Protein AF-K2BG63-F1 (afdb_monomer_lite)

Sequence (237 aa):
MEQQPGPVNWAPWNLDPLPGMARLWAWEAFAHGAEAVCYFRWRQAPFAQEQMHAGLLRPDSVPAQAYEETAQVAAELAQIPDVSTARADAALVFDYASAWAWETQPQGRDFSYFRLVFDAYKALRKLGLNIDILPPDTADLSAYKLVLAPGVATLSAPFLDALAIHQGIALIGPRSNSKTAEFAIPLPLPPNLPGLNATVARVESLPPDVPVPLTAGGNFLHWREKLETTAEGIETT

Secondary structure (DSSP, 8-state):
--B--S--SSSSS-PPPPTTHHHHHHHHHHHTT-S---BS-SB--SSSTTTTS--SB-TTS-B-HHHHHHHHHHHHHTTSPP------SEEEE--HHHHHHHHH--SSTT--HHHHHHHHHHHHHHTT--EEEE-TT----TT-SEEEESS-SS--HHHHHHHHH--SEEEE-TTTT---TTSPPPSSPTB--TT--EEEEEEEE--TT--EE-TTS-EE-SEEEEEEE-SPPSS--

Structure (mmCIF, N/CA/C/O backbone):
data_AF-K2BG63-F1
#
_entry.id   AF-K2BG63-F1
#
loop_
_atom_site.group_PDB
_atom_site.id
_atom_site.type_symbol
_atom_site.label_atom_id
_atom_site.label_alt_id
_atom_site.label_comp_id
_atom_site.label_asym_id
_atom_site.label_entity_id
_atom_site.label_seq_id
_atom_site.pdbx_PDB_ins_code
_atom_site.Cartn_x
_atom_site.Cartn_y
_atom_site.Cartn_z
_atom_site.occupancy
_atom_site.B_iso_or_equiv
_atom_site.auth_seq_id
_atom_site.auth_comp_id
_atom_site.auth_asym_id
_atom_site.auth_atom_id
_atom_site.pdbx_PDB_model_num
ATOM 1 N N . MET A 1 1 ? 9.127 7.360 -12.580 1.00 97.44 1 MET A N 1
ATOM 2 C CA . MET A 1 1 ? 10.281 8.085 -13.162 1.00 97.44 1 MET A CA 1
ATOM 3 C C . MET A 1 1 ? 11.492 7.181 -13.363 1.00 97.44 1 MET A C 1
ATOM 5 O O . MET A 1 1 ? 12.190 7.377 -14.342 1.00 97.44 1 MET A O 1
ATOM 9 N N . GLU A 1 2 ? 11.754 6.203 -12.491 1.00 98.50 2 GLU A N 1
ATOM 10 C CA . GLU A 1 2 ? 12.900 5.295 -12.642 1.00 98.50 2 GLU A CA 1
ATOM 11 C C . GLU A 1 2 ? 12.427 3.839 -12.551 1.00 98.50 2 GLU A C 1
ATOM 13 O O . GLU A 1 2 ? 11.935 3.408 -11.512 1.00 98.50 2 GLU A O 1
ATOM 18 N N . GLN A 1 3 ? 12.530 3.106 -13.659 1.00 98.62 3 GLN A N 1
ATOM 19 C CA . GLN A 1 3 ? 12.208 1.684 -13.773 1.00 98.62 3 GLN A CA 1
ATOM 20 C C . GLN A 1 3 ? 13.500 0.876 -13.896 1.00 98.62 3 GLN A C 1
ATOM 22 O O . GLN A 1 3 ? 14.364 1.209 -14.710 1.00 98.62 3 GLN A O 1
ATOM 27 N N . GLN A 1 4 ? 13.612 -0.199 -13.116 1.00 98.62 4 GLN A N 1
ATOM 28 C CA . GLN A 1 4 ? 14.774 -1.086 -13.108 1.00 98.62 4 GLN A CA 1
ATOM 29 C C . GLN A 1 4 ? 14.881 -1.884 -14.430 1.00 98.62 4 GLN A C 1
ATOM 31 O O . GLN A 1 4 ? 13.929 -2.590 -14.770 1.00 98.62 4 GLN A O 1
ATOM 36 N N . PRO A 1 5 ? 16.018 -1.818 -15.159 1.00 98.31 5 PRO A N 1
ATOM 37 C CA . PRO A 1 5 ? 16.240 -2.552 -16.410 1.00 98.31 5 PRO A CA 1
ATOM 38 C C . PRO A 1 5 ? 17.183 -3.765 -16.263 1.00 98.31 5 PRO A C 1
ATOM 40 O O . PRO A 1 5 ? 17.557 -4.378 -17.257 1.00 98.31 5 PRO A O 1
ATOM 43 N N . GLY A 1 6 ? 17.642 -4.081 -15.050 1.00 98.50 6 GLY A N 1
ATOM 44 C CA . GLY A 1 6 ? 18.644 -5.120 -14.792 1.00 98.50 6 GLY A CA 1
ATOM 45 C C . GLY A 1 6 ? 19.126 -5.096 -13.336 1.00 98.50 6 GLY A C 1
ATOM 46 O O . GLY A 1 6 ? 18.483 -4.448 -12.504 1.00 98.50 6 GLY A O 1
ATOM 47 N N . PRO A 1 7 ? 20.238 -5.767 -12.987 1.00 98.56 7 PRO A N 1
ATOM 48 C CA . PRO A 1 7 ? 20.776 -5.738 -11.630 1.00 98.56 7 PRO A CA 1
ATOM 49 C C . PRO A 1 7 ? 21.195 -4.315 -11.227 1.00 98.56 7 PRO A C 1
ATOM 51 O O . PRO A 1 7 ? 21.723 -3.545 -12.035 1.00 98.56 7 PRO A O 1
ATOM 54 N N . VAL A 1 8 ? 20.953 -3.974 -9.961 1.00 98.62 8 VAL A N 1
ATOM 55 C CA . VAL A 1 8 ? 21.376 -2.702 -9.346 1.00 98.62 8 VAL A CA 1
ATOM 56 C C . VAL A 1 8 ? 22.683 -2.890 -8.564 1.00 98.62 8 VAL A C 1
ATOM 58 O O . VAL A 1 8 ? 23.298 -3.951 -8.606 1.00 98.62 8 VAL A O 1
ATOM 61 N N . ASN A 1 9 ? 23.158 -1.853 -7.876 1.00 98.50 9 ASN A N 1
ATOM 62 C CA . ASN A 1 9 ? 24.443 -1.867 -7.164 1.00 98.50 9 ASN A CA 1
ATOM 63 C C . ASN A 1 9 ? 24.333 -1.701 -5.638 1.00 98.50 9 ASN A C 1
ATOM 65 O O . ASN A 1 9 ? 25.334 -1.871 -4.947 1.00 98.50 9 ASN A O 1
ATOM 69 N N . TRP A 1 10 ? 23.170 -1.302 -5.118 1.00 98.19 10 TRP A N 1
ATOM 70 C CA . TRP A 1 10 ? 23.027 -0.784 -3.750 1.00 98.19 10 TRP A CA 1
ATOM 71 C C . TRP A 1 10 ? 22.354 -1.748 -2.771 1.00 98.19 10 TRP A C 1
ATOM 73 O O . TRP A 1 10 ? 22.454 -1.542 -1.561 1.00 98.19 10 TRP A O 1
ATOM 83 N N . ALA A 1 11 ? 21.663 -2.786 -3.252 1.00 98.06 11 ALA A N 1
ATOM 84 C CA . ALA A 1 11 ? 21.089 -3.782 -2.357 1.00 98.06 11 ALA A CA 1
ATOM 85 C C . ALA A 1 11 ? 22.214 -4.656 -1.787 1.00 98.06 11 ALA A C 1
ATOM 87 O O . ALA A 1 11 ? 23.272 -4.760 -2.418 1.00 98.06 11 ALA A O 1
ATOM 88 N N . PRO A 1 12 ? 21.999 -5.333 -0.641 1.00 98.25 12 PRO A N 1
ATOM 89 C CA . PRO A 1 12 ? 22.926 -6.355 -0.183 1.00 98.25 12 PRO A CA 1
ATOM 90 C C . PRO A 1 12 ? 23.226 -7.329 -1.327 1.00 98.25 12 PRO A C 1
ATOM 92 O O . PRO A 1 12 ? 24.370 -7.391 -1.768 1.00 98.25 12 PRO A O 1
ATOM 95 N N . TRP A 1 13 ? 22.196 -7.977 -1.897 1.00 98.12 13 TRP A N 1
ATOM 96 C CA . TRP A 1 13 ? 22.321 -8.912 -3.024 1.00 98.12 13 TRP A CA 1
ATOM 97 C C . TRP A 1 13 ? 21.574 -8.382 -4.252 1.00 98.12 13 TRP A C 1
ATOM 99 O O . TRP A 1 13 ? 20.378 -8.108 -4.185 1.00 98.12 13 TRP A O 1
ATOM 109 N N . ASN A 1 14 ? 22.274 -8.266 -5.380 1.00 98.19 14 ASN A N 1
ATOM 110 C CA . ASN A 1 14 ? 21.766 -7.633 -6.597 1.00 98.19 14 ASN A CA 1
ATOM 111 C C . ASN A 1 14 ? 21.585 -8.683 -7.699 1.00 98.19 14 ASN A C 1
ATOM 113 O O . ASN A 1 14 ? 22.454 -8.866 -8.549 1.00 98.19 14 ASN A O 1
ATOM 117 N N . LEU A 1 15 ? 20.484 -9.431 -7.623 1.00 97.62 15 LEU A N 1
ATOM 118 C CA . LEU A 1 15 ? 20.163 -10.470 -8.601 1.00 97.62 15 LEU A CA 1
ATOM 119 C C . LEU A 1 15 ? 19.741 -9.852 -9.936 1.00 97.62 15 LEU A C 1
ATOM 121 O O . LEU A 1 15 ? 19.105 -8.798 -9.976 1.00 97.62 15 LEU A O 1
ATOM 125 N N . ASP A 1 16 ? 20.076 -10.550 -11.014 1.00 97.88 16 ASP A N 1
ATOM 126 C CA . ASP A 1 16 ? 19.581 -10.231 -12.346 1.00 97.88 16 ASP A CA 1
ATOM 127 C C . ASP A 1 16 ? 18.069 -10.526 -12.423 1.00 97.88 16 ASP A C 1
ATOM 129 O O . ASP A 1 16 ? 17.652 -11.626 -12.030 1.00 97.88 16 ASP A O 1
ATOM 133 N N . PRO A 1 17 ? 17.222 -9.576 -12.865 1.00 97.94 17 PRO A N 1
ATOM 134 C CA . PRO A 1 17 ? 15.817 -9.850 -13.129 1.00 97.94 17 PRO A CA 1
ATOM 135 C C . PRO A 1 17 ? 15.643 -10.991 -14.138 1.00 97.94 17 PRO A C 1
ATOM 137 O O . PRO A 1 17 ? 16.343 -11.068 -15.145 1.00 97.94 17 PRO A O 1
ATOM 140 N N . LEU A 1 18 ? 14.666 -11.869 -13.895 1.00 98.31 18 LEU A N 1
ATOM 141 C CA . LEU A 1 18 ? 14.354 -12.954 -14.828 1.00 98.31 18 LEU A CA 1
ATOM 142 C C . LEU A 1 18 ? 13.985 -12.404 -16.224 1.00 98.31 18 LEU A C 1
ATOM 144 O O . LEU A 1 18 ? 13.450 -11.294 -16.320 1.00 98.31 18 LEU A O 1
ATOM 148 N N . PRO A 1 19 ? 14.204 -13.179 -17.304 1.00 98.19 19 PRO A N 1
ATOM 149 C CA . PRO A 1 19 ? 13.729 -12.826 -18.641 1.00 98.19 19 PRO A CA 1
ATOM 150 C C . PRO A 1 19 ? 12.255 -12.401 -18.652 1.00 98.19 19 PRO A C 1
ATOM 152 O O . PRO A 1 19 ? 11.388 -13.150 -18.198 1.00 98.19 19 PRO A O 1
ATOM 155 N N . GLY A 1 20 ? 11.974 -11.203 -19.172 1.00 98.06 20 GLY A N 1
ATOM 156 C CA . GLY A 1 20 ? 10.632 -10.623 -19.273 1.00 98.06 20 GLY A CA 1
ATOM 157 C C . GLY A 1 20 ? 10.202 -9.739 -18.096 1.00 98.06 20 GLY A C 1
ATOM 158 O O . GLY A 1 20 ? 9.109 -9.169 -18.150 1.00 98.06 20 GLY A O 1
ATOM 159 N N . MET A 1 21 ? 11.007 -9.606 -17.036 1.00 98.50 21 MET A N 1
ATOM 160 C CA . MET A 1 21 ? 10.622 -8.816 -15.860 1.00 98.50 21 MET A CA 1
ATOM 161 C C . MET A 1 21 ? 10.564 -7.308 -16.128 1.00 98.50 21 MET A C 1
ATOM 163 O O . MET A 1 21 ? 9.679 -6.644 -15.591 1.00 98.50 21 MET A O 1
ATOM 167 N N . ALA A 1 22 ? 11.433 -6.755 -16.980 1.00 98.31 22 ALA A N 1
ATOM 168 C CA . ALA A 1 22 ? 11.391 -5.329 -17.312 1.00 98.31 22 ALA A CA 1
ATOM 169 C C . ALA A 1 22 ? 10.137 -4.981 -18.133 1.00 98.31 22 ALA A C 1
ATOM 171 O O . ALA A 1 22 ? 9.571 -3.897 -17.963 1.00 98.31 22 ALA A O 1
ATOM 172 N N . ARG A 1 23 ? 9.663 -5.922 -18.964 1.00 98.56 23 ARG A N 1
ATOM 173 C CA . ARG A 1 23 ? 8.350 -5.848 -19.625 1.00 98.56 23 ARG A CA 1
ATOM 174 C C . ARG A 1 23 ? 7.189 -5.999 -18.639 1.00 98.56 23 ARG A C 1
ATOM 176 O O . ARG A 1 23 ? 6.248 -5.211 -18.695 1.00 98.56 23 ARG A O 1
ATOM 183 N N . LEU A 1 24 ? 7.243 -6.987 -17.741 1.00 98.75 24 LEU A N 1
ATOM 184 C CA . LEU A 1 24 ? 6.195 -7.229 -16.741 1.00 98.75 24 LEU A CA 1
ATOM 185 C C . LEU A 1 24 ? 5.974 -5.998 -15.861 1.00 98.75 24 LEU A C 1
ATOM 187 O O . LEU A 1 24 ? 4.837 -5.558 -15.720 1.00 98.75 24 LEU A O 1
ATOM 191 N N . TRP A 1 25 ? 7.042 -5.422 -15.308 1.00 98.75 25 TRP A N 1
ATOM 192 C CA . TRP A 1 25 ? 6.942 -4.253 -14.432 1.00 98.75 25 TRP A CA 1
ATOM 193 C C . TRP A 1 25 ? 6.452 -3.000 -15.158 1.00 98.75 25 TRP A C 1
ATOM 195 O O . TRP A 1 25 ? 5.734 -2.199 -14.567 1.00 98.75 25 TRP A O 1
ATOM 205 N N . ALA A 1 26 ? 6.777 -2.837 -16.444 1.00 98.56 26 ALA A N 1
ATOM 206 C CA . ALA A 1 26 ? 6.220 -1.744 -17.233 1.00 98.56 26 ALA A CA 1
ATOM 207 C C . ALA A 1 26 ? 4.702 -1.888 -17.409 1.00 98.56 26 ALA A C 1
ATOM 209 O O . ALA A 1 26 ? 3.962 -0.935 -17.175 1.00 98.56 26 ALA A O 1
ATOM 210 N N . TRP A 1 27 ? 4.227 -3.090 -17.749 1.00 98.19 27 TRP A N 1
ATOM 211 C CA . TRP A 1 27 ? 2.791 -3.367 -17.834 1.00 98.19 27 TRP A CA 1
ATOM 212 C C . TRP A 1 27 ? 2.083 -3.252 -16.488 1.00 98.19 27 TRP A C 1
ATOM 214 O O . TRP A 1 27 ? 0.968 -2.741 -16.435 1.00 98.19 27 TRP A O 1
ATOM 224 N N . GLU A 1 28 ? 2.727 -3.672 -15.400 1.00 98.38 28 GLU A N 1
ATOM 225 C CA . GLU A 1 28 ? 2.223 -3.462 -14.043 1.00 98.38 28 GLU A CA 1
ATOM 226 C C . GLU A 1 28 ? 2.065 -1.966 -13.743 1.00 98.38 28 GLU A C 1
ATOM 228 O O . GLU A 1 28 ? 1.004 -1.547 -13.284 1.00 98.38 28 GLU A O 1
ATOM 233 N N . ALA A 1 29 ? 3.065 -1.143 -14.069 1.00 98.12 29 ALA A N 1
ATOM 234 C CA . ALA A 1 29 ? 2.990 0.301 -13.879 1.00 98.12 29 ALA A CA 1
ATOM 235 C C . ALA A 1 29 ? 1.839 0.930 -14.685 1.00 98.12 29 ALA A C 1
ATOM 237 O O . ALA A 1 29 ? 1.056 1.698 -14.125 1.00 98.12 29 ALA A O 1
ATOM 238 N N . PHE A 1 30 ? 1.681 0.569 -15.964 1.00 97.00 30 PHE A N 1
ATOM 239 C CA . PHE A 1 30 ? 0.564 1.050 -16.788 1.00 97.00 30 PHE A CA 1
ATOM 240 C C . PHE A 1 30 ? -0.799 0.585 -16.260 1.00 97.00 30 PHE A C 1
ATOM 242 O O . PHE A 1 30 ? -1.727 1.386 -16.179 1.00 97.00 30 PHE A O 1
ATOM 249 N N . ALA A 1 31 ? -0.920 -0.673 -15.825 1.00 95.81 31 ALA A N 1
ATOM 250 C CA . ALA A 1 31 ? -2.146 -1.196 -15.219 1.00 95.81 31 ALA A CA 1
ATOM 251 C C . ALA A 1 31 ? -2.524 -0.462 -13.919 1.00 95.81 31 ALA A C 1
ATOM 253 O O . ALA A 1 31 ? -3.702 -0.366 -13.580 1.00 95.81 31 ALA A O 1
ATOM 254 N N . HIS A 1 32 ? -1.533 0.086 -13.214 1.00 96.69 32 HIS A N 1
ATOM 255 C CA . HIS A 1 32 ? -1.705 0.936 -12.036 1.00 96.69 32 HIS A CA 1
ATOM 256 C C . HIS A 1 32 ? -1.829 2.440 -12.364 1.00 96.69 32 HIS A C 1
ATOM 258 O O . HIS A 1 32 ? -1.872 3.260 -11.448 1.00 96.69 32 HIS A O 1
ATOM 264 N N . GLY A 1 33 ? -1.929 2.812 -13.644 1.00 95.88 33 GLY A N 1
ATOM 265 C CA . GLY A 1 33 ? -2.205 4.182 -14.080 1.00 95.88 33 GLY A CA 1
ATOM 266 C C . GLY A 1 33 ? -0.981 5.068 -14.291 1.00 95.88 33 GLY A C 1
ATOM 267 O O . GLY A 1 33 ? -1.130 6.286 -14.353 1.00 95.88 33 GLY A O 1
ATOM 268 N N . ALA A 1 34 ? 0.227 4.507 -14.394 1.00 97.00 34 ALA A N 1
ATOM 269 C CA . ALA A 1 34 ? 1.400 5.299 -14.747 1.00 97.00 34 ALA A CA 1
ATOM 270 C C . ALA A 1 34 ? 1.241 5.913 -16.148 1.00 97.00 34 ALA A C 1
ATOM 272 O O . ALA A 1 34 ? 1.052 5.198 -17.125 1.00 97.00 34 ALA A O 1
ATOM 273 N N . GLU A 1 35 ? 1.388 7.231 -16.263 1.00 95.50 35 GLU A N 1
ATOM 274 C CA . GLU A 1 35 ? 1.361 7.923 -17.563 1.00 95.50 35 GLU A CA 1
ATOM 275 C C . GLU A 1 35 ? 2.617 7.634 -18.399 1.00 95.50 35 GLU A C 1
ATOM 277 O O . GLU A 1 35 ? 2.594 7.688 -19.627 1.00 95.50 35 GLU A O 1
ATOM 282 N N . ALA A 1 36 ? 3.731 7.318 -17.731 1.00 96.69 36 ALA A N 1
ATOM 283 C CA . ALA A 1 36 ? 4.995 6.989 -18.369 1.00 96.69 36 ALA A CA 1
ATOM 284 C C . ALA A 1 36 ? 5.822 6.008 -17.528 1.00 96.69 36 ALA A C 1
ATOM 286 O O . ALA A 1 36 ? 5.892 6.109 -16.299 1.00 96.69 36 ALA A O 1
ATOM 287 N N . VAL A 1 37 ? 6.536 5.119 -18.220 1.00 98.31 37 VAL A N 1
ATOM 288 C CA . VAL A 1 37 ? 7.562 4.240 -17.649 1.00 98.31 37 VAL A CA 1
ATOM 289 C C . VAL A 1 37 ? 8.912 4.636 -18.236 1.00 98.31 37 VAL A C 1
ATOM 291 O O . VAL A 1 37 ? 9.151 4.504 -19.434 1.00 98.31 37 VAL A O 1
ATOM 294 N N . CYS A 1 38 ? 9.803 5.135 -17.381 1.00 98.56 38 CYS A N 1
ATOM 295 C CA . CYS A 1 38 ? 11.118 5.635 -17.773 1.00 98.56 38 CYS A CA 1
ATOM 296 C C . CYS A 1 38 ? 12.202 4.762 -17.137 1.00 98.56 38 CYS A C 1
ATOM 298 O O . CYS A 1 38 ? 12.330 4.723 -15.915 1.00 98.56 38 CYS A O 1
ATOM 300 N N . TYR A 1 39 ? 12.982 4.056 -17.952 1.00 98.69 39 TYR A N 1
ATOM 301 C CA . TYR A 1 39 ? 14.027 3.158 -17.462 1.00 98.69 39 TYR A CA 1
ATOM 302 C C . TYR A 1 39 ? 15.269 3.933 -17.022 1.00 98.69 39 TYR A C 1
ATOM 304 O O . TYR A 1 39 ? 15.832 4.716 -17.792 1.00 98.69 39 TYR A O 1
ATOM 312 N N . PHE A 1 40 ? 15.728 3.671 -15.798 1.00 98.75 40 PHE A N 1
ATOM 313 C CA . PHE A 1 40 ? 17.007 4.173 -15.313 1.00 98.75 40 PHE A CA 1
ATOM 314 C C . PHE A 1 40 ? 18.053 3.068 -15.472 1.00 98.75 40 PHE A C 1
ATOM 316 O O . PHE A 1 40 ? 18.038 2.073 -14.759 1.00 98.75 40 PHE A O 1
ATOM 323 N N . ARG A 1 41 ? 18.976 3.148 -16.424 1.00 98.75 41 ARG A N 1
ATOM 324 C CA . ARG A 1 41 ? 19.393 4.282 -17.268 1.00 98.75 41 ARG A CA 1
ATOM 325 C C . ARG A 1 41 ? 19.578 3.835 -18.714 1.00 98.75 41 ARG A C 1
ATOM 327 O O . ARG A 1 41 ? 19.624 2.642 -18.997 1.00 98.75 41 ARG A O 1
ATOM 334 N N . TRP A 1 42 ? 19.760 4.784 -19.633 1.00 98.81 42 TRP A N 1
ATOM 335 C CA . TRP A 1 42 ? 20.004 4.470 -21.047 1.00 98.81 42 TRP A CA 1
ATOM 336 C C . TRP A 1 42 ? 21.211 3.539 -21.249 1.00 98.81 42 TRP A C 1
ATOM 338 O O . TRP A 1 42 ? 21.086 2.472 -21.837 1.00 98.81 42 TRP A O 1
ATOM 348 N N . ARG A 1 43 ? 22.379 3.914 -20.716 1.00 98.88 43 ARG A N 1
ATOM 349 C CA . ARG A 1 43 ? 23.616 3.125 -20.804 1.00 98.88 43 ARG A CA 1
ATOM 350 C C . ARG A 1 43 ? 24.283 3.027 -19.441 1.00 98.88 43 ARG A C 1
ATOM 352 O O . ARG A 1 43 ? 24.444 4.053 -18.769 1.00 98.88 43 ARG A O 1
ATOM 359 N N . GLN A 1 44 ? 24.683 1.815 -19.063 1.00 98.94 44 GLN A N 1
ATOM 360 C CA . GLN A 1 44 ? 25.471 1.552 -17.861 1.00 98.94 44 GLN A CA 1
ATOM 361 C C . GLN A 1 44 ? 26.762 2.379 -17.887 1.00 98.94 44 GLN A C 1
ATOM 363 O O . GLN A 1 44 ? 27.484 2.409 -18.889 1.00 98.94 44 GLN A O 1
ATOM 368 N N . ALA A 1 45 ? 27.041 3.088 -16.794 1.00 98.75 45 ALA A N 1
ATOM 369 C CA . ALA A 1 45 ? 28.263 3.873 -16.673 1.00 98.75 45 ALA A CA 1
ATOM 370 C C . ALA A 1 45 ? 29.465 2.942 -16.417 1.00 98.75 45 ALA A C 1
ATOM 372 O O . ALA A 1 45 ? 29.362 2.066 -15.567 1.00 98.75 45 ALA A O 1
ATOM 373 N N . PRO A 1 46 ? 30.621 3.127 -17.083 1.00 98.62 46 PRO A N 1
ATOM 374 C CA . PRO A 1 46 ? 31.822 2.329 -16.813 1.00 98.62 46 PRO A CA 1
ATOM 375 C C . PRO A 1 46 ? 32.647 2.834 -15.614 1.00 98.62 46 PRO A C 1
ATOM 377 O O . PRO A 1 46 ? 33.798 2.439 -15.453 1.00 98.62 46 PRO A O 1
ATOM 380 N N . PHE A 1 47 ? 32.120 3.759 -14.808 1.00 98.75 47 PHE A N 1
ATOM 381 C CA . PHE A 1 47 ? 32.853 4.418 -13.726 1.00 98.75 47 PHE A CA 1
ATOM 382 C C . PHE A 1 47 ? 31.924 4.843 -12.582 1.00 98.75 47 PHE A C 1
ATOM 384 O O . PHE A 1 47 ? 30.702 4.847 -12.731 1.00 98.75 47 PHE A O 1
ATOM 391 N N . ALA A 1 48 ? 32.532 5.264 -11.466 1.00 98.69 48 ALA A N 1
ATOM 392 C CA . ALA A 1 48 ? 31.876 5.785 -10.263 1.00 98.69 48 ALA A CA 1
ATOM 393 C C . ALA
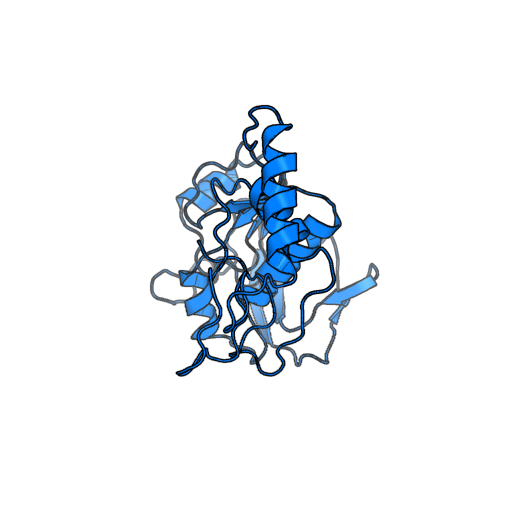 A 1 48 ? 31.034 4.746 -9.488 1.00 98.69 48 ALA A C 1
ATOM 395 O O . ALA A 1 48 ? 31.162 3.534 -9.683 1.00 98.69 48 ALA A O 1
ATOM 396 N N . GLN A 1 49 ? 30.248 5.233 -8.526 1.00 98.75 49 GLN A N 1
ATOM 397 C CA . GLN A 1 49 ? 29.538 4.440 -7.518 1.00 98.75 49 GLN A CA 1
ATOM 398 C C . GLN A 1 49 ? 28.517 3.463 -8.124 1.00 98.75 49 GLN A C 1
ATOM 400 O O . GLN A 1 49 ? 28.280 2.393 -7.569 1.00 98.75 49 GLN A O 1
ATOM 405 N N . GLU A 1 50 ? 27.945 3.807 -9.278 1.00 98.81 50 GLU A N 1
ATOM 406 C CA . GLU A 1 50 ? 26.912 3.025 -9.966 1.00 98.81 50 GLU A CA 1
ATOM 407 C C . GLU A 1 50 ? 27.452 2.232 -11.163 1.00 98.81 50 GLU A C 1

══════════════════════════════

→ PROBLEM DESCRIPTION:
Reproduce, word for word, the line containing "ATOM 405 N N" along with every later line of the listing, and leave out all earlier lines.

→ RESULT:
ATOM 405 N N . GLU A 1 50 ? 27.945 3.807 -9.278 1.00 98.81 50 GLU A N 1
ATOM 406 C CA . GLU A 1 50 ? 26.912 3.025 -9.966 1.00 98.81 50 GLU A CA 1
ATOM 407 C C . GLU A 1 50 ? 27.452 2.232 -11.163 1.00 98.81 50 GLU A C 1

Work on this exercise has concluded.